-- Entries shown follows --

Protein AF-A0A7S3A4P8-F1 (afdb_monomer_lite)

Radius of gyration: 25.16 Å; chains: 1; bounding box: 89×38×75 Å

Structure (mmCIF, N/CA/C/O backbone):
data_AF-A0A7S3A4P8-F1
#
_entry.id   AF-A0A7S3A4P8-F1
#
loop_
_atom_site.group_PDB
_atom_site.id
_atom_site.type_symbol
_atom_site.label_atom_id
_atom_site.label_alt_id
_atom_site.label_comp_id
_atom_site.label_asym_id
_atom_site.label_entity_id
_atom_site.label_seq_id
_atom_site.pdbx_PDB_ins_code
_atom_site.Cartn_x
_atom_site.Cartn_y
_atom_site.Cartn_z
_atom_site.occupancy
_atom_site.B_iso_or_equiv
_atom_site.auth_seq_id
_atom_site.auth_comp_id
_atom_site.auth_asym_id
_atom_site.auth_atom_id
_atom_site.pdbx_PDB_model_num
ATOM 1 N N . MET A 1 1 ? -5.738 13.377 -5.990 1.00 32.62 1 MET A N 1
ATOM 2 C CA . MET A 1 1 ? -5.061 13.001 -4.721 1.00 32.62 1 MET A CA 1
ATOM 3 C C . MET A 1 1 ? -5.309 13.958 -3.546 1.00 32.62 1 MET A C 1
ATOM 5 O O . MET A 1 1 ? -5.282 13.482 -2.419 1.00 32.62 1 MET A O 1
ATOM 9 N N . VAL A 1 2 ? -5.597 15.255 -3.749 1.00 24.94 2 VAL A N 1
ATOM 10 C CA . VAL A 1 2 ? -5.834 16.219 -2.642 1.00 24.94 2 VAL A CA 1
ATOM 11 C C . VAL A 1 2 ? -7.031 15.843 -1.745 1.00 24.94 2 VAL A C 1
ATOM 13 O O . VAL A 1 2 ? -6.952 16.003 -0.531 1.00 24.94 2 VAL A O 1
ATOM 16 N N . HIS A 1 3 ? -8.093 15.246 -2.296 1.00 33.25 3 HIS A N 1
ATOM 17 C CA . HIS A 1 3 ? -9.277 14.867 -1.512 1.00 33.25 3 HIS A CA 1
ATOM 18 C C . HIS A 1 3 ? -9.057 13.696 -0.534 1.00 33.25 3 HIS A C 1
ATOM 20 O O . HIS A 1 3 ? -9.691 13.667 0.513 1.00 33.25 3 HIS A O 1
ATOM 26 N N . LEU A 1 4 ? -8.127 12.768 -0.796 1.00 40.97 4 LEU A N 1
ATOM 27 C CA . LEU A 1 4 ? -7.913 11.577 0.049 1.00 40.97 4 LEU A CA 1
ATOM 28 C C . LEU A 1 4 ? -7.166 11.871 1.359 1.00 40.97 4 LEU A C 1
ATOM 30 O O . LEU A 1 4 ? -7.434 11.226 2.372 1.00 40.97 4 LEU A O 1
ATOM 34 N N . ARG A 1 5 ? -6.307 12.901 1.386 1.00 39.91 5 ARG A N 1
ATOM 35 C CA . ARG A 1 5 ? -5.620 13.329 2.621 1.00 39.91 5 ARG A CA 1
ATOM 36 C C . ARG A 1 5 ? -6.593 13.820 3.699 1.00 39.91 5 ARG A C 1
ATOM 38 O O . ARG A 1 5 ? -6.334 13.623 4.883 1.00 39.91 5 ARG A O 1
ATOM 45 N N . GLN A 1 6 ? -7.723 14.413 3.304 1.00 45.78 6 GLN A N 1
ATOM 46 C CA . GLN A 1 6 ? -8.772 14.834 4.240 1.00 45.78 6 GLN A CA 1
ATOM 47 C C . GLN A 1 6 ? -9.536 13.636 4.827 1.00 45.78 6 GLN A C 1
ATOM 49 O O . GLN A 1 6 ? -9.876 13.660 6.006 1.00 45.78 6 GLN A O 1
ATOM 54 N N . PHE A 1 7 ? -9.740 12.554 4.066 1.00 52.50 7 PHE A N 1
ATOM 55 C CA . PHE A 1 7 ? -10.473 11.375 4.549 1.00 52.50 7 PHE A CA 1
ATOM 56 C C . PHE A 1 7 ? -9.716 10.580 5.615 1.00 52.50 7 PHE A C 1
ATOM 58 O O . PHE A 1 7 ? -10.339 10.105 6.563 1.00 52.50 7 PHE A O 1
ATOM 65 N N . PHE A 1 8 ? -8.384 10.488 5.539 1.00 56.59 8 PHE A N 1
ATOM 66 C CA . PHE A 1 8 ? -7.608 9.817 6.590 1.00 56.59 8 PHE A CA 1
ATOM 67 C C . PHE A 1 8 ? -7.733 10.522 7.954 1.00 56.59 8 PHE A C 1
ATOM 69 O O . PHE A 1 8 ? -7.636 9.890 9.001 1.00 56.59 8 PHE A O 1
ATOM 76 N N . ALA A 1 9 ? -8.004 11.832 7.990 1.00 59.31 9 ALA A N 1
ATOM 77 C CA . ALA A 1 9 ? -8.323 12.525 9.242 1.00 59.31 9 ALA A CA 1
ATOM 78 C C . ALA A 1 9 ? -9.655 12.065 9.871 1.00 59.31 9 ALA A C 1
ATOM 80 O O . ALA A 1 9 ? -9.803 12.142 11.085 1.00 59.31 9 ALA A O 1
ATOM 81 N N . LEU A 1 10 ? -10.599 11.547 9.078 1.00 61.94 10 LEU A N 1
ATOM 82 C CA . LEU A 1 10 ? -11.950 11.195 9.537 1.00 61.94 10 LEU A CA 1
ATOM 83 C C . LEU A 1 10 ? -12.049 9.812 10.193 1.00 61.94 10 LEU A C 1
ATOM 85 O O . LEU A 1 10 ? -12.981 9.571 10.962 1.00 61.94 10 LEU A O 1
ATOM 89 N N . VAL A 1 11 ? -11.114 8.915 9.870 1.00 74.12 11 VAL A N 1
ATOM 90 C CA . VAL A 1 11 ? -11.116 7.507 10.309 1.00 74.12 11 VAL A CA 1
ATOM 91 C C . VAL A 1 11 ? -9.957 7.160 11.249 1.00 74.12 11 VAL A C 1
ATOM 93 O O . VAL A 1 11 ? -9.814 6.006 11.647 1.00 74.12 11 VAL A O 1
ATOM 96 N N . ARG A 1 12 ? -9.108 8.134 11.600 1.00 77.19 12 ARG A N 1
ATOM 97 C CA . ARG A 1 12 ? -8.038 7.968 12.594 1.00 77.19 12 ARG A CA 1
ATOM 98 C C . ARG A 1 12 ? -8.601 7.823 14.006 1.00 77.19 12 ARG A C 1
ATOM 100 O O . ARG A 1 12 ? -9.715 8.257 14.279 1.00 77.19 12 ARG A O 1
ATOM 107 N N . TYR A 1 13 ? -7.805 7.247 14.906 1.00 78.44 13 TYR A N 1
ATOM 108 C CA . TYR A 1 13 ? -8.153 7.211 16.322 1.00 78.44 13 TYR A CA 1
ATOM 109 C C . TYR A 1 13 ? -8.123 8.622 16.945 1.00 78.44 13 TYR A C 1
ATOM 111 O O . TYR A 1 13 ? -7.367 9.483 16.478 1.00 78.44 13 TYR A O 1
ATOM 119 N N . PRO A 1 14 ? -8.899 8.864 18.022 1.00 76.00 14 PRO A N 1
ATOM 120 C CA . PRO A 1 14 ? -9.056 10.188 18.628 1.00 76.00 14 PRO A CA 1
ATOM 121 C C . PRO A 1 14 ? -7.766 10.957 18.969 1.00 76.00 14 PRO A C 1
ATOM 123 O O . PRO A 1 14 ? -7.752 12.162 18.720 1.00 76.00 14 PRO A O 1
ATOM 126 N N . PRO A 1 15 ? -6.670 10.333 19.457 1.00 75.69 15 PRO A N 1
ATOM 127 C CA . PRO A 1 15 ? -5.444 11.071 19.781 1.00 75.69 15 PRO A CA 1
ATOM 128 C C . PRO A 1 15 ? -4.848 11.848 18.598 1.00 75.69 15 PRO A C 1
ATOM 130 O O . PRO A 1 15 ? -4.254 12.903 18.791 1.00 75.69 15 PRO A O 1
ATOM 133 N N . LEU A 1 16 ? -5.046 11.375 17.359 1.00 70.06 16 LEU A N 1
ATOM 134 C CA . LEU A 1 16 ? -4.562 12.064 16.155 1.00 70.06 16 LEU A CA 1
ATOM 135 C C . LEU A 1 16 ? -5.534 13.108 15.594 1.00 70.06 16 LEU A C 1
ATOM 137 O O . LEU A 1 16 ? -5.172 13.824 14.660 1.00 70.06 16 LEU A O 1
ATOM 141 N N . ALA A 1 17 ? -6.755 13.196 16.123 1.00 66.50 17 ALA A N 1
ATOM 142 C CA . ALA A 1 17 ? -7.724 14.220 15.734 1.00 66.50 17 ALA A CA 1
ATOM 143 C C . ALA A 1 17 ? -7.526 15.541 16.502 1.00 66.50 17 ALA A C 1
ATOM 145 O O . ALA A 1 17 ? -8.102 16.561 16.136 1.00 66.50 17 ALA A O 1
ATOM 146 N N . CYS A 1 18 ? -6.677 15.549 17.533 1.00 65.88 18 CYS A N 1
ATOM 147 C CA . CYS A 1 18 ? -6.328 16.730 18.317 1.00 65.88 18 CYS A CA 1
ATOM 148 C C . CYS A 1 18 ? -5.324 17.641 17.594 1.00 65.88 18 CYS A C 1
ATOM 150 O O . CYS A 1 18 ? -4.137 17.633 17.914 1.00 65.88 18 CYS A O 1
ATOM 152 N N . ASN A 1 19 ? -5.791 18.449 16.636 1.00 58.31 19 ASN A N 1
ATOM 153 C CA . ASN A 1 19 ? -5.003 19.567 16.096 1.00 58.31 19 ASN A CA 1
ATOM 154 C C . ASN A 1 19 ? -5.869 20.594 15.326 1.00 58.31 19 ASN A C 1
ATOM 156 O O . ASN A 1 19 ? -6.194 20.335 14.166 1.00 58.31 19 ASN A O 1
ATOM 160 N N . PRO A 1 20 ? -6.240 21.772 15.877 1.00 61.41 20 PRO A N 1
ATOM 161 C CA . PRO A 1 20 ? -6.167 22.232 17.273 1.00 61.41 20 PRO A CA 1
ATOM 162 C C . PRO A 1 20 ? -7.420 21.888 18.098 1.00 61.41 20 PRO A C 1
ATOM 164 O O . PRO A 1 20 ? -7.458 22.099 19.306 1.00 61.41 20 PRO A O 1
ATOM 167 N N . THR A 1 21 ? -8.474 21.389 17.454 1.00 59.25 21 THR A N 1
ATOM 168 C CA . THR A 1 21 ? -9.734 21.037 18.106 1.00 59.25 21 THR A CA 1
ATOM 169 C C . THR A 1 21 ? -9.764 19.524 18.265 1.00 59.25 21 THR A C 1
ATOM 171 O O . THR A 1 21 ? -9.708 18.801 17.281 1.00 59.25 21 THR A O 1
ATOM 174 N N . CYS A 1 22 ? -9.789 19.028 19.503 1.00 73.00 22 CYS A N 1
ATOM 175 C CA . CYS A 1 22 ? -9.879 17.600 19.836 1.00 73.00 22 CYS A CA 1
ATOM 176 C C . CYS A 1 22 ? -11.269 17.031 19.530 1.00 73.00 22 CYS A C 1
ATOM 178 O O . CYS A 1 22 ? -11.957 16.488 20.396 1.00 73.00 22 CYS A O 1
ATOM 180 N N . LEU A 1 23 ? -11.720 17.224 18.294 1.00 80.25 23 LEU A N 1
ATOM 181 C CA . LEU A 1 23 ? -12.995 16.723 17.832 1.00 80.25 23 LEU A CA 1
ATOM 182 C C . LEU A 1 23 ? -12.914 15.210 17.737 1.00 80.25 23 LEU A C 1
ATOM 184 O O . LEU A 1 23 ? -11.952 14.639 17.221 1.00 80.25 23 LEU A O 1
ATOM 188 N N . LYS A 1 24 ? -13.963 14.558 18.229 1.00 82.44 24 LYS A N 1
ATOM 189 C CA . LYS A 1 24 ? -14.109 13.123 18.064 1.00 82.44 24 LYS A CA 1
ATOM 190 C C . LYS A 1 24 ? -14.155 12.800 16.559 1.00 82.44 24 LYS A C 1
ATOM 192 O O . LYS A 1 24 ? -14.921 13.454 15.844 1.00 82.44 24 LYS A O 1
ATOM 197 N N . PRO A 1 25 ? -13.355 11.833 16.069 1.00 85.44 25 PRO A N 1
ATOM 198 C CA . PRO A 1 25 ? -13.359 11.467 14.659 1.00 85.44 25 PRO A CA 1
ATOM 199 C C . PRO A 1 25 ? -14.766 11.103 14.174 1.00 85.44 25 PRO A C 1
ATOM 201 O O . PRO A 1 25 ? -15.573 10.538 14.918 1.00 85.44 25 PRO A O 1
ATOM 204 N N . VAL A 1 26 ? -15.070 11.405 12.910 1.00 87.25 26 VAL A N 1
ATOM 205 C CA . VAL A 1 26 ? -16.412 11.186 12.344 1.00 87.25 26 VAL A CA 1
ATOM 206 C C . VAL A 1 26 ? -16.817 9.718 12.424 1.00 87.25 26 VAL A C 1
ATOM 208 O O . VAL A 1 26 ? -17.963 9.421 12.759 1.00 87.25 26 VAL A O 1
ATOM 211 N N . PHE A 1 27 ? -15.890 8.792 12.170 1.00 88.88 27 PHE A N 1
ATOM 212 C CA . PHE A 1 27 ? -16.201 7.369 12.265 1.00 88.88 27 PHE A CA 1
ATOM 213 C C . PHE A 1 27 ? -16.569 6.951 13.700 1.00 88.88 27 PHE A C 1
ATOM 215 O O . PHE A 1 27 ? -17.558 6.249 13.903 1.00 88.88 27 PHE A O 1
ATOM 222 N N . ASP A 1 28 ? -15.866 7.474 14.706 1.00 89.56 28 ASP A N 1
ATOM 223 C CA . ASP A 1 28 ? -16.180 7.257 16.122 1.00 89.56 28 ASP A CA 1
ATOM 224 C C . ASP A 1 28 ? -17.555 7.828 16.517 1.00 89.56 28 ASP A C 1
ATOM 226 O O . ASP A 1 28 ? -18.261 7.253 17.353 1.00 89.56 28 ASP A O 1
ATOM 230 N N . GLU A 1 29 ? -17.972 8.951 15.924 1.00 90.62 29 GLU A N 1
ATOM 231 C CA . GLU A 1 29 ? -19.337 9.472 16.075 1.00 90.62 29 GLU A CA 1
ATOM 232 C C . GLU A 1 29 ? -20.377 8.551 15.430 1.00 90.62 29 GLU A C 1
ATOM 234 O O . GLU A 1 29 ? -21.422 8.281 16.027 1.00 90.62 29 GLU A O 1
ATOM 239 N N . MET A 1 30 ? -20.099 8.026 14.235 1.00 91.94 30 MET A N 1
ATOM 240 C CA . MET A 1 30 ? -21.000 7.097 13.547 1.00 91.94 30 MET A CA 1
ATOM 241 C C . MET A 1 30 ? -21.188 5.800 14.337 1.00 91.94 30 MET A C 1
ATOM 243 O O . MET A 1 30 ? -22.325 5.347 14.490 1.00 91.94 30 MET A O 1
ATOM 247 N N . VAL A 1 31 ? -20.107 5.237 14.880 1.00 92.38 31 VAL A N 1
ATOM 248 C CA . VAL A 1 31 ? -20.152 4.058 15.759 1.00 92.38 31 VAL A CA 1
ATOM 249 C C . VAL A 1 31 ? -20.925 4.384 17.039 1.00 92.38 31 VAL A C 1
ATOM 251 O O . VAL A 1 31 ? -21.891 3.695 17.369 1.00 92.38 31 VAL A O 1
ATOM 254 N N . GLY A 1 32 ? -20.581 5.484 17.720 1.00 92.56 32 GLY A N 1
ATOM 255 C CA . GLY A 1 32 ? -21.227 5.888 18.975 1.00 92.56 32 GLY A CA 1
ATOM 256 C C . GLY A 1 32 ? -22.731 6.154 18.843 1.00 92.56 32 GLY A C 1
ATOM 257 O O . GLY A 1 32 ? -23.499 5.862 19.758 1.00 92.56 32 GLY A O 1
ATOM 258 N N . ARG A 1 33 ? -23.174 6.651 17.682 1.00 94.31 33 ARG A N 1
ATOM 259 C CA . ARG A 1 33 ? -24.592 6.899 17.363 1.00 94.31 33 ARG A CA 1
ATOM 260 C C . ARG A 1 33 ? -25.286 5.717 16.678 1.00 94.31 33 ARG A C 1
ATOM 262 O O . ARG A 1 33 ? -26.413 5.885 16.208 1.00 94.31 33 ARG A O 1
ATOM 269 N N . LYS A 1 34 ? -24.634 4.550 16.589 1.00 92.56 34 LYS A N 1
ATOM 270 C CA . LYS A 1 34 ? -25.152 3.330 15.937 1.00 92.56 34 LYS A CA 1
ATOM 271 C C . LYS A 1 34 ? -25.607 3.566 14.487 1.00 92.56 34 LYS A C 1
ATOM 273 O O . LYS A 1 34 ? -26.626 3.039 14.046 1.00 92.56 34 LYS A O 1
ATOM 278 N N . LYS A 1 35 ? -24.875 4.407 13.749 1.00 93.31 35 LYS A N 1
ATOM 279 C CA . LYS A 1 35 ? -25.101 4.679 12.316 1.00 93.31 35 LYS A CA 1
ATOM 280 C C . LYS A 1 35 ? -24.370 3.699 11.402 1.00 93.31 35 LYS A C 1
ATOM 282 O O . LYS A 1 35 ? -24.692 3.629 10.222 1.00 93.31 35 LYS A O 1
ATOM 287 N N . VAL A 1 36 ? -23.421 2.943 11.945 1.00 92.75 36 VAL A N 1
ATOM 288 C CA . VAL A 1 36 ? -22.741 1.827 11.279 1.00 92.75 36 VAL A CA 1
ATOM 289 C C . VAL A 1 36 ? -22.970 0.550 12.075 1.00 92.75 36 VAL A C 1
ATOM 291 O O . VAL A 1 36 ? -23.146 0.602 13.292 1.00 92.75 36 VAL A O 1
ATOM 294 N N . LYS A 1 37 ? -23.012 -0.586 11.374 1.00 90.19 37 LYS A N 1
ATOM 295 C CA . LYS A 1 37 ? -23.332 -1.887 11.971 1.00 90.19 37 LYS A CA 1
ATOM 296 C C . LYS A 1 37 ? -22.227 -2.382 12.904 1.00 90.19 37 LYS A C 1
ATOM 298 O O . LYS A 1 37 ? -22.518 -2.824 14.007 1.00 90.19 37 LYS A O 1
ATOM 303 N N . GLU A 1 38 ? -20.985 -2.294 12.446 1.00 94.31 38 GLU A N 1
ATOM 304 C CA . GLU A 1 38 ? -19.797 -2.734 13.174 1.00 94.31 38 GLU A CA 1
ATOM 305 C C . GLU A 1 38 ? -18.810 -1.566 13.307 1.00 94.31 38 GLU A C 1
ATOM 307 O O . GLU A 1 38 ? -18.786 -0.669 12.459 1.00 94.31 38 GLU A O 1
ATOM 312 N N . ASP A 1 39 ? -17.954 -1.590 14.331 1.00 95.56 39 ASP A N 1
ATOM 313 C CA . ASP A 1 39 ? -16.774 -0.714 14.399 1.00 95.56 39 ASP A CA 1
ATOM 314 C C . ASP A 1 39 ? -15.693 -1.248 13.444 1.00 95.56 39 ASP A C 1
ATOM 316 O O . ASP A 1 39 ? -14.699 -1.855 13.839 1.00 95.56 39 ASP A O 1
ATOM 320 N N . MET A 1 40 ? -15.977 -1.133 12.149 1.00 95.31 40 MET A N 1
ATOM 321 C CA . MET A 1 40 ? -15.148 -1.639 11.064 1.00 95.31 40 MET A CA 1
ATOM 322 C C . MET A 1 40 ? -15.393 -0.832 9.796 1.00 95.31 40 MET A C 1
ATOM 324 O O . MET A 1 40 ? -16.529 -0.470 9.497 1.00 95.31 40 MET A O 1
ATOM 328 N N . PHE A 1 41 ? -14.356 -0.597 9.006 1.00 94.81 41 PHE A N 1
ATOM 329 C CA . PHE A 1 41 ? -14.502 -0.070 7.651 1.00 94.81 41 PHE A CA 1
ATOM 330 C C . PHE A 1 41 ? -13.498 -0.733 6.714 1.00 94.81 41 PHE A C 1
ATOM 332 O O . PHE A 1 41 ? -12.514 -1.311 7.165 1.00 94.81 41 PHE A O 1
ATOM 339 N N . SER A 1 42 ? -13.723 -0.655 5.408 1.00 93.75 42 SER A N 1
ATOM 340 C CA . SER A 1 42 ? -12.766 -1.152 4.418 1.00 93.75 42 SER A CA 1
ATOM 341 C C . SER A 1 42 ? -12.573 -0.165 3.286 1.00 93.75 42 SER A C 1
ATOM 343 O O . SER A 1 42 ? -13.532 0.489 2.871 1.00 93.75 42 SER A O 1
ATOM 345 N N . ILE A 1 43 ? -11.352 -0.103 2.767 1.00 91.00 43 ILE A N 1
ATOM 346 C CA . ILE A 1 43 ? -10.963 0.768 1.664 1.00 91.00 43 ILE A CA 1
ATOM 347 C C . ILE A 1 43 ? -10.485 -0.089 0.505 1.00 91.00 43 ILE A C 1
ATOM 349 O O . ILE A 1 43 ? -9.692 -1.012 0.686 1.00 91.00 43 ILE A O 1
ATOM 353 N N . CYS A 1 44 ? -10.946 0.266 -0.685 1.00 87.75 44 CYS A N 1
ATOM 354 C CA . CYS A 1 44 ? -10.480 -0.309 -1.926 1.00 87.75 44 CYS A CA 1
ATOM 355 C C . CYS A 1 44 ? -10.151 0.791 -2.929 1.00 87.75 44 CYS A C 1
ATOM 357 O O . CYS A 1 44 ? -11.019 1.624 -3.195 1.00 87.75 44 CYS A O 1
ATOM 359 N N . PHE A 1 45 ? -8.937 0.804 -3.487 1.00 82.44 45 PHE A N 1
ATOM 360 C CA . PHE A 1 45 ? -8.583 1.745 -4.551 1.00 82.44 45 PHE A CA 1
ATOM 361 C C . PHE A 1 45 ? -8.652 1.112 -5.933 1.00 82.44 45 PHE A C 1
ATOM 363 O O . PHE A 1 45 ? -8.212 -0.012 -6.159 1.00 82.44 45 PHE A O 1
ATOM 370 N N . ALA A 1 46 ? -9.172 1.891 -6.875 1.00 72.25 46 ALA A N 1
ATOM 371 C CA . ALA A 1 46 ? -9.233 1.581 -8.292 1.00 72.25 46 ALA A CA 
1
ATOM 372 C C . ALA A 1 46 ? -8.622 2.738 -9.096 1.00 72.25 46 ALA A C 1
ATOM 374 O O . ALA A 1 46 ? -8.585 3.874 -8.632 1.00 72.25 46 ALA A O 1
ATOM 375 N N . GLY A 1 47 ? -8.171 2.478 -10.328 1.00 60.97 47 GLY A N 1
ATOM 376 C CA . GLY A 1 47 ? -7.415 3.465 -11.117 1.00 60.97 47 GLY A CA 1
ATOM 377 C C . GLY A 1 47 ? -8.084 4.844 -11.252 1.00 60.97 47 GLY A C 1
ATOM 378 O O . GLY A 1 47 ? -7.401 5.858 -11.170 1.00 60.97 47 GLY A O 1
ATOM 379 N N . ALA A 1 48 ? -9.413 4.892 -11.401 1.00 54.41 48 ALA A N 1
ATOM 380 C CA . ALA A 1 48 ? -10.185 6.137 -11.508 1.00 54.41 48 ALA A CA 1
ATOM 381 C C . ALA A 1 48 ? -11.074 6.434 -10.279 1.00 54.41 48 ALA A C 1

-- Entries shown concluded --

| Instructions to follow |
Which lines above run from the one containing "ATOM 313 C CA" down to the one containing "ATOM 320 N N"? Repeat exactly those, both ends included, and nothing else.

| Answer to the problem |
ATOM 313 C CA . ASP A 1 39 ? -16.774 -0.714 14.399 1.00 95.56 39 ASP A CA 1
ATOM 314 C C . ASP A 1 39 ? -15.693 -1.248 13.444 1.00 95.56 39 ASP A C 1
ATOM 316 O O . ASP A 1 39 ? -14.699 -1.855 13.839 1.00 95.56 39 ASP A O 1
ATOM 320 N N . MET A 1 40 ? -15.977 -1.133 12.149 1.00 95.31 40 MET A N 1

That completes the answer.